I think for my application, for the time being...1st person is the way to go.

Maybe I'll post it up here for critique, when it's done...or maybe I'll just do what I think is best, and you can all see it when the site is done :er:

Anyway, thanks for all the input and advice.


----------



## Peanuts (Oct 26, 2007)

Just don't do the whole

When I was 3 I picked up a camera and it was love at first sight and I never went back. I heart photography.

That drives me bonkers  Tell us when you have your site up so we can all flock to it


----------



## kundalini (Oct 26, 2007)

I think both can be effective.  Have you thought of incorporating both?  Let's say you start out in the third person outlining your accomplishments, work history and intentions of future skills developments.  Blah, blah, blah.

That will give the reader of what you've done and where you're going.

Then have a section that says "Hi, I'm Big Mike..........."  You know, a bit of your personallity.  I think that's your strong suit.

However, without a professional opening, the friendly approach on it's own is just a dog wagging it's tail.  Cute.


----------



## Big Mike (Oct 30, 2007)

I've got the site up and running.  I created a flash menu, which gave me all sorts of headaches, but it seems to be working now.

The flash galleries may be a little slow for some people but it shouldn't be too bad.

Check it out and tell me what you think.

www.mikehodson.ca


----------



## wildmaven (Oct 30, 2007)

Mike, can you smooth out the imperfections on the guy's fingernails on the first picture people see? 

Great bio!! It makes me want to hire you! 

A weird thing happens on your site. I don't see the "Portraits" or "Wedding" buttons until I move the mouse over that area and then they show up. 

Your Gallery and Pricing buttons aren't working. 

Make sure you have your location IN TEXT (not on an image) somewhere on your main page so the googlebots can snarf it up. 

Marian


----------



## Big Mike (Oct 30, 2007)

> A weird thing happens on your site. I don't see the "Portraits" or "Wedding" buttons until I move the mouse over that area and then they show up.

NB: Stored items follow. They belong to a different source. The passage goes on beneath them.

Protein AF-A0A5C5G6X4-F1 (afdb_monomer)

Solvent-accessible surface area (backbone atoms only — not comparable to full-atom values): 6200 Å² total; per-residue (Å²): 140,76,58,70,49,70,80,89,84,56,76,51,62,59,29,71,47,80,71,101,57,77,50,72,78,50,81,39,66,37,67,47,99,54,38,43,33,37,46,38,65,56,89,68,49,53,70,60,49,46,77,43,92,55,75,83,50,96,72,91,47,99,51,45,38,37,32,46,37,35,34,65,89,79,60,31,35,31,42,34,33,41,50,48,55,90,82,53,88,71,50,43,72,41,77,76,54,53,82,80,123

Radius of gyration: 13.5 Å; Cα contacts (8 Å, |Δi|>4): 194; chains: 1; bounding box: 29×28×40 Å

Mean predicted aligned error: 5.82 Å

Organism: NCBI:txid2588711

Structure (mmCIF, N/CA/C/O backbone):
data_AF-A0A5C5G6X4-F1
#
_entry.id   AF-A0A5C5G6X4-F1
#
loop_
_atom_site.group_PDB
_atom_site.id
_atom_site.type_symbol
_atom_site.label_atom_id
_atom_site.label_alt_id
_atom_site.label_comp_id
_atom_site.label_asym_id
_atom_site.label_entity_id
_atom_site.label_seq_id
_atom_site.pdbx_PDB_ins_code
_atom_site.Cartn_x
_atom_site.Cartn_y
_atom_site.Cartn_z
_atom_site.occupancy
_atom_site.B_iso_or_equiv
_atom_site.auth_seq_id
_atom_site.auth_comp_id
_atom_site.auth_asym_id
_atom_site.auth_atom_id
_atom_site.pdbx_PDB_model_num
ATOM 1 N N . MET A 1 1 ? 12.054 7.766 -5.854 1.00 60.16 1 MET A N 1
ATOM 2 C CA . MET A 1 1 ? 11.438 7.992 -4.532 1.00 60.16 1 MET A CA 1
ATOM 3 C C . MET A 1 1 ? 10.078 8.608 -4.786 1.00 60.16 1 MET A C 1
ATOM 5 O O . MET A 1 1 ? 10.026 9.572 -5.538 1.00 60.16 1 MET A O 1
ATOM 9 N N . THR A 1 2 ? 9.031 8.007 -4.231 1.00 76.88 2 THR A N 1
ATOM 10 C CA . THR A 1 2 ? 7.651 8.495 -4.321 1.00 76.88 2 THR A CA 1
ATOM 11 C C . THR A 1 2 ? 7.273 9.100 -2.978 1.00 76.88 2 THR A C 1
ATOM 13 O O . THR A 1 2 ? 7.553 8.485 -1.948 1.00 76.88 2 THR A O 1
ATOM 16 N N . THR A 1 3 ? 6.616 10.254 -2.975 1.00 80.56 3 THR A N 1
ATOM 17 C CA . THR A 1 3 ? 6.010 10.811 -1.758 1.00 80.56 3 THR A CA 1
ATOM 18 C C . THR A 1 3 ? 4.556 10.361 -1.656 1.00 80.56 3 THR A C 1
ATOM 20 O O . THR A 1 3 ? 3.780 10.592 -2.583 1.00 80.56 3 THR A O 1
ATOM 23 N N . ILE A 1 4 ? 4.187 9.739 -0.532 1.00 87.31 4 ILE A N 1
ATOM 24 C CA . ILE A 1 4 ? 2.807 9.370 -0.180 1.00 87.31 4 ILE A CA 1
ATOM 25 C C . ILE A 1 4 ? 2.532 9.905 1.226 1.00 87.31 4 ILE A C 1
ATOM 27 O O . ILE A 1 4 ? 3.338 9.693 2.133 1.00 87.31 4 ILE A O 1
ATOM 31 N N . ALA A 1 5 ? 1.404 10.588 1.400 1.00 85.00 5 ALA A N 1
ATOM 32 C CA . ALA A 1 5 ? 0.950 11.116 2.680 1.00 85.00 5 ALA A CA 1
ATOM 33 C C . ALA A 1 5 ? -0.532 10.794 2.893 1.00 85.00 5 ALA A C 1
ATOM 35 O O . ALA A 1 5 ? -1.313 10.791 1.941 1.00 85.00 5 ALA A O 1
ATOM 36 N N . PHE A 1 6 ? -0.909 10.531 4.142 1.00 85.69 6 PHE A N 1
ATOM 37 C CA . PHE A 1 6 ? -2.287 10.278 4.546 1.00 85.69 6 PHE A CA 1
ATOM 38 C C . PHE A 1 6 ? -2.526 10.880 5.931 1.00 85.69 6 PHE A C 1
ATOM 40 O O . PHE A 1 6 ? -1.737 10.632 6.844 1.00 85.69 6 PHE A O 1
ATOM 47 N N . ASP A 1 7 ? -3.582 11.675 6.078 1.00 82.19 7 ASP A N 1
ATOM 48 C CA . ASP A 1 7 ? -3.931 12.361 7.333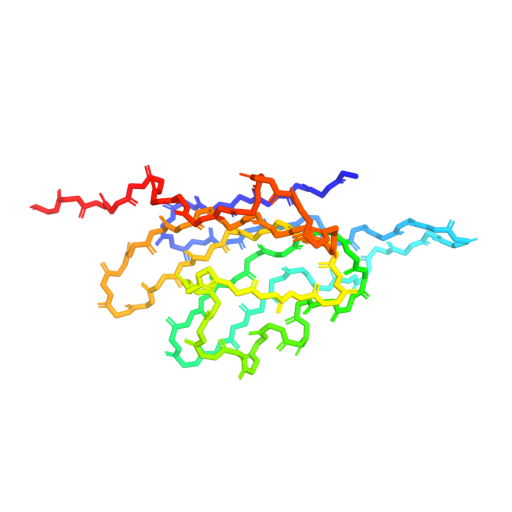 1.00 82.19 7 ASP A CA 1
ATOM 49 C C . ASP A 1 7 ? -5.073 11.676 8.113 1.00 82.19 7 ASP A C 1
ATOM 51 O O . ASP A 1 7 ? -5.483 12.167 9.163 1.00 82.19 7 ASP A O 1
ATOM 55 N N . GLY A 1 8 ? -5.567 10.529 7.632 1.00 73.81 8 GLY A N 1
ATOM 56 C CA . GLY A 1 8 ? -6.730 9.831 8.192 1.00 73.81 8 GLY A CA 1
ATOM 57 C C . GLY A 1 8 ? -8.028 10.065 7.414 1.00 73.81 8 GLY A C 1
ATOM 58 O O . GLY A 1 8 ? -8.990 9.323 7.617 1.00 73.81 8 GLY A O 1
ATOM 59 N N . GLU A 1 9 ? -8.048 11.037 6.503 1.00 81.31 9 GLU A N 1
ATOM 60 C CA . GLU A 1 9 ? -9.204 11.380 5.669 1.00 81.31 9 GLU A CA 1
ATOM 61 C C . GLU A 1 9 ? -8.818 11.4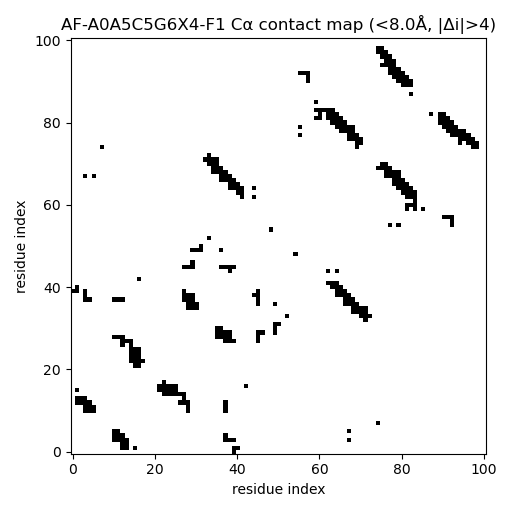91 4.187 1.00 81.31 9 GLU A C 1
ATOM 63 O O . GLU A 1 9 ? -9.464 10.906 3.320 1.00 81.31 9 GLU A O 1
ATOM 68 N N . THR A 1 10 ? -7.721 12.184 3.896 1.00 86.38 10 THR A N 1
ATOM 69 C CA . THR A 1 10 ? -7.219 12.477 2.558 1.00 86.38 10 THR A CA 1
ATOM 70 C C . THR A 1 10 ? -5.862 11.825 2.335 1.00 86.38 10 THR A C 1
ATOM 72 O O . THR A 1 10 ? -4.917 12.006 3.106 1.00 86.38 10 THR A O 1
ATOM 75 N N . MET A 1 11 ? -5.741 11.090 1.227 1.00 90.12 11 MET A N 1
ATOM 76 C CA . MET A 1 11 ? -4.467 10.559 0.747 1.00 90.12 11 MET A CA 1
ATOM 77 C C . MET A 1 11 ? -3.960 11.383 -0.432 1.00 90.12 11 MET A C 1
ATOM 79 O O . MET A 1 11 ? -4.711 11.682 -1.359 1.00 90.12 11 MET A O 1
ATOM 83 N N . ALA A 1 12 ? -2.673 11.720 -0.414 1.00 90.94 12 ALA A N 1
ATOM 84 C CA . ALA A 1 12 ? -2.008 12.448 -1.484 1.00 90.94 12 ALA A CA 1
ATOM 85 C C . ALA A 1 12 ? -0.711 11.748 -1.898 1.00 90.94 12 ALA A C 1
ATOM 87 O O . ALA A 1 12 ? 0.020 11.203 -1.067 1.00 90.94 12 ALA A O 1
ATOM 88 N N . CYS A 1 13 ? -0.408 11.798 -3.193 1.00 91.12 13 CYS A N 1
ATOM 89 C CA . CYS A 1 13 ? 0.831 11.283 -3.752 1.00 91.12 13 CYS A CA 1
ATOM 90 C C . CYS A 1 13 ? 1.361 12.201 -4.855 1.00 91.12 13 CYS A C 1
ATOM 92 O O . CYS A 1 13 ? 0.606 12.953 -5.473 1.00 91.12 13 CYS A O 1
ATOM 94 N N . ASP A 1 14 ? 2.657 12.107 -5.149 1.00 89.81 14 ASP A N 1
ATOM 95 C CA . ASP A 1 14 ? 3.157 12.632 -6.419 1.00 89.81 14 ASP A CA 1
ATOM 96 C C . ASP A 1 14 ? 2.668 11.771 -7.604 1.00 89.81 14 ASP A C 1
ATOM 98 O O . ASP A 1 14 ? 2.321 10.596 -7.456 1.00 89.81 14 ASP A O 1
ATOM 102 N N . THR A 1 15 ? 2.688 12.333 -8.812 1.00 88.62 15 THR A N 1
ATOM 103 C CA . THR A 1 15 ? 2.299 11.633 -10.052 1.00 88.62 15 THR A CA 1
ATOM 104 C C . THR A 1 15 ? 3.489 11.316 -10.960 1.00 88.62 15 THR A C 1
ATOM 106 O O . THR A 1 15 ? 3.319 10.880 -12.101 1.00 88.62 15 THR A O 1
ATOM 109 N N . CYS A 1 16 ? 4.716 11.527 -10.470 1.00 88.19 16 CYS A N 1
ATOM 110 C CA . CYS A 1 16 ? 5.935 11.394 -11.259 1.00 88.19 16 CYS A CA 1
ATOM 111 C C . CYS A 1 16 ? 6.345 9.924 -11.409 1.00 88.19 16 CYS A C 1
ATOM 113 O O . CYS A 1 16 ? 6.438 9.197 -10.425 1.00 88.19 16 CYS A O 1
ATOM 115 N N . VAL A 1 17 ? 6.667 9.500 -12.626 1.00 85.50 17 VAL A N 1
ATOM 116 C CA . VAL A 1 17 ? 7.302 8.207 -12.919 1.00 85.50 17 VAL A CA 1
ATOM 117 C C . VAL A 1 17 ? 8.580 8.485 -13.687 1.00 85.50 17 VAL A C 1
ATOM 119 O O . VAL A 1 17 ? 8.600 9.334 -14.578 1.00 85.50 17 VAL A O 1
ATOM 122 N N . THR A 1 18 ? 9.666 7.814 -13.312 1.00 85.62 18 THR A N 1
ATOM 123 C CA . THR A 1 18 ? 10.978 7.964 -13.953 1.00 85.62 18 THR A CA 1
ATOM 124 C C . THR A 1 18 ? 11.536 6.586 -14.302 1.00 85.62 18 THR A C 1
ATOM 126 O O . THR A 1 18 ? 11.499 5.682 -13.474 1.00 85.62 18 THR A O 1
ATOM 129 N N . GLY A 1 19 ? 12.049 6.444 -15.523 1.00 83.94 19 GLY A N 1
ATOM 130 C CA . GLY A 1 19 ? 12.723 5.259 -16.058 1.00 83.94 19 GLY A CA 1
ATOM 131 C C . GLY A 1 19 ? 13.440 5.645 -17.353 1.00 83.94 19 GLY A C 1
ATOM 132 O O . GLY A 1 19 ? 14.126 6.663 -17.384 1.00 83.94 19 GLY A O 1
ATOM 133 N N . ASN A 1 20 ? 13.198 4.920 -18.451 1.00 88.25 20 ASN A N 1
ATOM 134 C CA . ASN A 1 20 ? 13.643 5.350 -19.791 1.00 88.25 20 ASN A CA 1
ATOM 135 C C . ASN A 1 20 ? 13.007 6.682 -20.233 1.00 88.25 20 ASN A C 1
ATOM 137 O O . ASN A 1 20 ? 13.549 7.388 -21.077 1.00 88.25 20 ASN A O 1
ATOM 141 N N . PHE A 1 21 ? 11.856 7.023 -19.651 1.00 86.12 21 PHE A N 1
ATOM 142 C CA . PHE A 1 21 ? 11.120 8.258 -19.888 1.00 86.12 21 PHE A CA 1
ATOM 143 C C . PHE A 1 21 ? 10.610 8.826 -18.559 1.00 86.12 21 PHE A C 1
ATOM 145 O O . PHE A 1 21 ? 10.561 8.115 -17.549 1.00 86.12 21 PHE A O 1
ATOM 152 N N . LYS A 1 22 ? 10.221 10.107 -18.560 1.00 90.12 22 LYS A N 1
ATOM 153 C CA . LYS A 1 22 ? 9.668 10.800 -17.393 1.00 90.12 22 LYS A CA 1
ATOM 154 C C . LYS A 1 22 ? 8.256 11.303 -17.687 1.00 90.12 22 LYS A C 1
ATOM 156 O O . LYS A 1 22 ? 8.070 12.067 -18.630 1.00 90.12 22 LYS A O 1
ATOM 161 N N . TYR A 1 23 ? 7.290 10.909 -16.860 1.00 87.25 23 TYR A N 1
ATOM 162 C CA . TYR A 1 23 ? 5.877 11.294 -16.985 1.00 87.25 23 TYR A CA 1
ATOM 163 C C . TYR A 1 23 ? 5.320 11.764 -15.633 1.00 87.25 23 TYR A C 1
ATOM 165 O O . TYR A 1 23 ? 5.869 11.408 -14.594 1.00 87.25 23 TYR A O 1
ATOM 173 N N . TYR A 1 24 ? 4.233 12.543 -15.646 1.00 89.25 24 TYR A N 1
ATOM 174 C CA . TYR A 1 24 ? 3.609 13.137 -14.446 1.00 89.25 24 TYR A CA 1
ATOM 175 C C . TYR A 1 24 ? 2.108 12.828 -14.337 1.00 89.25 24 TYR A C 1
ATOM 177 O O . TYR A 1 24 ? 1.323 13.644 -13.857 1.00 89.25 24 TYR A O 1
ATOM 185 N N . THR A 1 25 ? 1.690 11.673 -14.842 1.00 84.38 25 THR A N 1
ATOM 186 C CA . THR A 1 25 ? 0.272 11.312 -15.003 1.00 84.38 25 THR A CA 1
ATOM 187 C C . THR A 1 25 ? -0.108 10.028 -14.275 1.00 84.38 25 THR A C 1
ATOM 189 O O . THR A 1 25 ? -1.222 9.545 -14.449 1.00 84.38 25 THR A O 1
ATOM 192 N N . ASP A 1 26 ? 0.806 9.432 -13.510 1.00 84.12 26 ASP A N 1
ATOM 193 C CA . ASP A 1 26 ? 0.554 8.139 -12.880 1.00 84.12 26 ASP A CA 1
ATOM 194 C C . ASP A 1 26 ? -0.208 8.305 -11.567 1.00 84.12 26 ASP A C 1
ATOM 196 O O . ASP A 1 26 ? 0.226 9.054 -10.686 1.00 84.12 26 ASP A O 1
ATOM 200 N N . THR A 1 27 ? -1.332 7.598 -11.435 1.00 82.38 27 THR A N 1
ATOM 201 C CA . THR A 1 27 ? -2.013 7.478 -10.145 1.00 82.38 27 THR A CA 1
ATOM 202 C C . THR A 1 27 ? -1.291 6.436 -9.309 1.00 82.38 27 THR A C 1
ATOM 204 O O . THR A 1 27 ? -1.102 5.293 -9.727 1.00 82.38 27 THR A O 1
ATOM 207 N N . LYS A 1 28 ? -0.879 6.838 -8.112 1.00 90.31 28 LYS A N 1
ATOM 208 C CA . LYS A 1 28 ? -0.262 5.942 -7.131 1.00 90.31 28 LYS A CA 1
ATOM 209 C C . LYS A 1 28 ? -1.196 5.624 -5.972 1.00 90.31 28 LYS A C 1
ATOM 211 O O . LYS A 1 28 ? -0.793 4.934 -5.042 1.00 90.31 28 LYS A O 1
ATOM 216 N N . ILE A 1 29 ? -2.428 6.126 -6.043 1.00 92.56 29 ILE A N 1
ATOM 217 C CA . ILE A 1 29 ? -3.499 5.856 -5.094 1.00 92.56 29 ILE A CA 1
ATOM 218 C C . ILE A 1 29 ? -4.487 4.904 -5.762 1.00 92.56 29 ILE A C 1
ATOM 220 O O . ILE A 1 29 ? -4.914 5.125 -6.899 1.00 92.56 29 ILE A O 1
ATOM 224 N N . TYR A 1 30 ? -4.813 3.839 -5.044 1.00 91.81 30 TYR A N 1
ATOM 225 C CA . TYR A 1 30 ? -5.674 2.750 -5.473 1.00 91.81 30 TYR A CA 1
ATOM 226 C C . TYR A 1 30 ? -6.703 2.475 -4.384 1.00 91.81 30 TYR A C 1
ATOM 228 O O . TYR A 1 30 ? -6.410 2.602 -3.197 1.00 91.81 30 TYR A O 1
ATOM 236 N N . GLU A 1 31 ? -7.909 2.096 -4.779 1.00 91.88 31 GLU A N 1
ATOM 237 C CA . GLU A 1 31 ? -9.023 1.907 -3.858 1.00 91.88 31 GLU A CA 1
ATOM 238 C C . GLU A 1 31 ? -9.837 0.678 -4.260 1.00 91.88 31 GLU A C 1
ATOM 240 O O . GLU A 1 31 ? -10.131 0.480 -5.439 1.00 91.88 31 GLU A O 1
ATOM 245 N N . ASN A 1 32 ? -10.202 -0.133 -3.269 1.00 91.12 32 ASN A N 1
ATOM 246 C CA . ASN A 1 32 ? -11.184 -1.207 -3.399 1.00 91.12 32 ASN A CA 1
ATOM 247 C C . ASN A 1 32 ? -12.193 -1.134 -2.242 1.00 91.12 32 ASN A C 1
ATOM 249 O O . ASN A 1 32 ? -12.181 -0.179 -1.464 1.00 91.12 32 ASN A O 1
ATOM 253 N N . ASP A 1 33 ? -13.071 -2.126 -2.108 1.00 91.31 33 ASP A N 1
ATOM 254 C CA . ASP A 1 33 ? -14.127 -2.119 -1.086 1.00 91.31 33 ASP A CA 1
ATOM 255 C C . ASP A 1 33 ? -13.591 -2.099 0.358 1.00 91.31 33 ASP A C 1
ATOM 257 O O . ASP A 1 33 ? -14.268 -1.603 1.259 1.00 91.31 33 ASP A O 1
ATOM 261 N N . HIS A 1 34 ? -12.359 -2.562 0.582 1.00 90.38 34 HIS A N 1
ATOM 262 C CA . HIS A 1 34 ? -11.761 -2.718 1.910 1.00 90.38 34 HIS A CA 1
ATOM 263 C C . HIS A 1 34 ? -10.675 -1.680 2.221 1.00 90.38 34 HIS A C 1
ATOM 265 O O . HIS A 1 34 ? -10.511 -1.289 3.380 1.00 90.38 34 HIS A O 1
ATOM 271 N N . PHE A 1 35 ? -9.943 -1.217 1.206 1.00 91.56 35 PHE A N 1
ATOM 272 C CA . PHE A 1 35 ? -8.696 -0.479 1.373 1.00 91.56 35 PHE A CA 1
ATOM 273 C C . PHE A 1 35 ? -8.619 0.778 0.504 1.00 91.56 35 PHE A C 1
ATOM 275 O O . PHE A 1 35 ? -9.086 0.801 -0.636 1.00 91.56 35 PHE A O 1
ATOM 282 N N . VAL A 1 36 ? -7.943 1.801 1.031 1.00 92.38 36 VAL A N 1
ATOM 283 C CA . VAL A 1 36 ? -7.336 2.890 0.250 1.00 92.38 36 VAL A CA 1
ATOM 284 C C . VAL A 1 36 ? -5.821 2.753 0.376 1.00 92.38 36 VAL A C 1
ATOM 286 O O . VAL A 1 36 ? -5.296 2.650 1.483 1.00 92.38 36 VAL A O 1
ATOM 289 N N . MET A 1 37 ? -5.115 2.709 -0.748 1.00 92.88 37 MET A N 1
ATOM 290 C CA . MET A 1 37 ? -3.708 2.322 -0.816 1.00 92.88 37 MET A CA 1
ATOM 291 C C . MET A 1 37 ? -2.899 3.344 -1.599 1.00 92.88 37 MET A C 1
ATOM 293 O O . MET A 1 37 ? -3.140 3.547 -2.786 1.00 92.88 37 MET A O 1
ATOM 297 N N . GLY A 1 38 ? -1.894 3.931 -0.962 1.00 93.56 38 GLY A N 1
ATOM 298 C CA . GLY A 1 38 ? -0.853 4.692 -1.642 1.00 93.56 38 GLY A CA 1
ATOM 299 C C . GLY A 1 38 ? 0.341 3.781 -1.871 1.00 93.56 38 GLY A C 1
ATOM 300 O O . GLY A 1 38 ? 0.870 3.241 -0.904 1.00 93.56 38 GLY A O 1
ATOM 301 N N . VAL A 1 39 ? 0.765 3.598 -3.120 1.00 92.44 39 VAL A N 1
ATOM 302 C CA . VAL A 1 39 ? 1.748 2.576 -3.513 1.00 92.44 39 VAL A CA 1
ATOM 303 C C . VAL A 1 39 ? 2.992 3.213 -4.133 1.00 92.44 39 VAL A C 1
ATOM 305 O O . VAL A 1 39 ? 2.921 4.113 -4.968 1.00 92.44 39 VAL A O 1
ATOM 308 N N . SER A 1 40 ? 4.161 2.725 -3.735 1.00 90.62 40 SER A N 1
ATOM 309 C CA . SER A 1 40 ? 5.466 3.083 -4.286 1.00 90.62 40 SER A CA 1
ATOM 310 C C . SER A 1 40 ? 6.274 1.824 -4.594 1.00 90.62 40 SER A C 1
ATOM 312 O O . 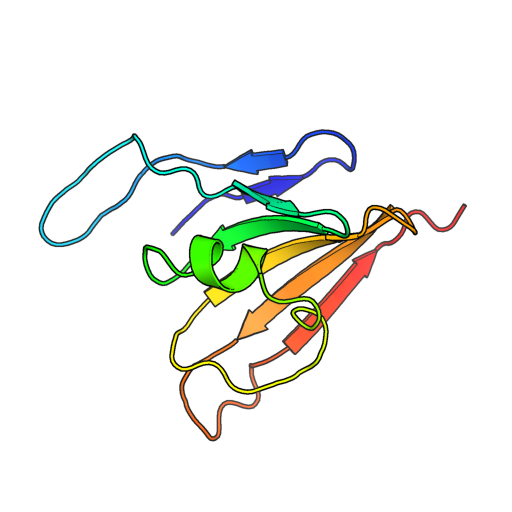SER A 1 40 ? 6.078 0.797 -3.953 1.00 90.62 40 SER A O 1
ATOM 314 N N . GLY A 1 41 ? 7.181 1.898 -5.565 1.00 87.44 41 GLY A N 1
ATOM 315 C CA . GLY A 1 41 ? 7.940 0.743 -6.044 1.00 87.44 41 GLY A CA 1
ATOM 316 C C . GLY A 1 41 ? 7.784 0.588 -7.548 1.00 87.44 41 GLY A C 1
ATOM 317 O O . GLY A 1 41 ? 7.733 1.594 -8.267 1.00 87.44 41 GLY A O 1
ATOM 318 N N . ASP A 1 42 ? 7.699 -0.656 -8.006 1.00 85.69 42 ASP A N 1
ATOM 319 C CA . ASP A 1 42 ? 7.580 -0.968 -9.426 1.00 85.69 42 ASP A CA 1
ATOM 320 C C . ASP A 1 42 ? 6.301 -0.379 -10.047 1.00 85.69 42 ASP A C 1
ATOM 322 O O . ASP A 1 42 ? 5.192 -0.457 -9.505 1.00 85.69 42 ASP A O 1
ATOM 326 N N . ALA A 1 43 ? 6.457 0.226 -11.227 1.00 79.25 43 ALA A N 1
ATOM 327 C CA . ALA A 1 43 ? 5.349 0.847 -11.938 1.00 79.25 43 ALA A CA 1
ATOM 328 C C . ALA A 1 43 ? 4.279 -0.199 -12.293 1.00 79.25 43 ALA A C 1
ATOM 330 O O . ALA A 1 43 ? 4.572 -1.236 -12.885 1.00 79.25 43 ALA A O 1
ATOM 331 N N . GLY A 1 44 ? 3.022 0.097 -11.959 1.00 80.44 44 GLY A N 1
ATOM 332 C CA . GLY A 1 44 ? 1.881 -0.782 -12.228 1.00 80.44 44 GLY A CA 1
ATOM 333 C C . GLY A 1 44 ? 1.538 -1.772 -11.112 1.00 80.44 44 GLY A C 1
ATOM 334 O O . GLY A 1 44 ? 0.435 -2.318 -11.146 1.00 80.44 44 GLY A O 1
ATOM 335 N N . VAL A 1 45 ? 2.387 -1.943 -10.088 1.00 87.31 45 VAL A N 1
ATOM 336 C CA . VAL A 1 45 ? 2.103 -2.836 -8.946 1.00 87.31 45 VAL A CA 1
ATOM 337 C C . VAL A 1 45 ? 0.792 -2.487 -8.248 1.00 87.31 45 VAL A C 1
ATOM 339 O O . VAL A 1 45 ? 0.013 -3.377 -7.920 1.00 87.31 45 VAL A O 1
ATOM 342 N N . GLY A 1 46 ? 0.479 -1.201 -8.085 1.00 85.94 46 GLY A N 1
ATOM 343 C CA . GLY A 1 46 ? -0.756 -0.802 -7.408 1.00 85.94 46 GLY A CA 1
ATOM 344 C C . GLY A 1 46 ? -2.038 -1.298 -8.091 1.00 85.94 46 GLY A C 1
ATOM 345 O O . GLY A 1 46 ? -3.017 -1.588 -7.409 1.00 85.94 46 GLY A O 1
ATOM 346 N N . ARG A 1 47 ? -2.019 -1.519 -9.417 1.00 85.88 47 ARG A N 1
ATOM 347 C CA . ARG A 1 47 ? -3.151 -2.137 -10.134 1.00 85.88 47 ARG A CA 1
ATOM 348 C C . ARG A 1 47 ? -3.332 -3.614 -9.794 1.00 85.88 47 ARG A C 1
ATOM 350 O O . ARG A 1 47 ? -4.450 -4.103 -9.865 1.00 85.88 47 ARG A O 1
ATOM 357 N N . LEU A 1 48 ? -2.251 -4.315 -9.461 1.00 87.06 48 LEU A N 1
ATOM 358 C CA . LEU A 1 48 ? -2.305 -5.708 -9.016 1.00 87.06 48 LEU A CA 1
ATOM 359 C C . LEU A 1 48 ? -2.772 -5.786 -7.560 1.00 87.06 48 LEU A C 1
ATOM 361 O O . LEU A 1 48 ? -3.576 -6.643 -7.218 1.00 87.06 48 LEU A O 1
ATOM 365 N N . LEU A 1 49 ? -2.326 -4.848 -6.723 1.00 85.88 49 LEU A N 1
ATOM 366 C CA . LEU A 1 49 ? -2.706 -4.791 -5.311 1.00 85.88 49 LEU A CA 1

That's part of the fancy 'flash' menu that I built.



> Your Gallery and Pricing buttons aren't working.


When you mouse over one of those, it brings up the 'weddings & portrait' buttons...which you then use to get to the appropriate page.

I've got the location in the meta data in the page...but it probably wouldn't hurt to have it on the page somewhere as well.

Thanks


----------



## SpeedTrap (Oct 30, 2007)

Turn off the music, 
sorry but when I get on a site and it is playing music, I do 2 things, first I look for a way to mute it.  If I can't find that, I close it.

Remember people that are looking for a photographer look while they are at work.  The last thing they want is music on the site to tell the boss "Look at me, I am not working"

As well if they do not like the music, they will leave.

just my 2 cents


----------



## wildmaven (Oct 30, 2007)

SpeedTrap said:


> Turn off the music,
> sorry but when I get on a site and it is playing music, I do 2 things, first I look for a way to mute it. If I can't find that, I close it.
> 
> Remember people that are looking for a photographer look while they are at work. The last thing they want is music on the site to tell the boss "Look at me, I am not working"
> ...


 
Hahhahahahaha...I looked at it while at work and had to quickly hit the power button on my speakers! :blushing:


----------



## Big Mike (Oct 30, 2007)

I thought about that...it's pretty generic, so I didn't think anyone would mind.  I didn't choose that music, it is just the music that is the default for the flash galleries that I used.

Here's a questions though...if people don't like music on sites, or if they have to turn down the volume while at work...why do they have the sound on in the first place?  Just to hear little sounds when an e-mail arrives?  :scratch:


----------



## SpeedTrap (Oct 30, 2007)

In my case I have systems that monitor things and differnt sounds mean diffent things, I need to be able to hear them in order to do my job.

I guess I look at it this way, I have come to see your photos, If they are good enough to stand on thier own (Which yours are) I don't need mood music to convince me you are a good photographer.  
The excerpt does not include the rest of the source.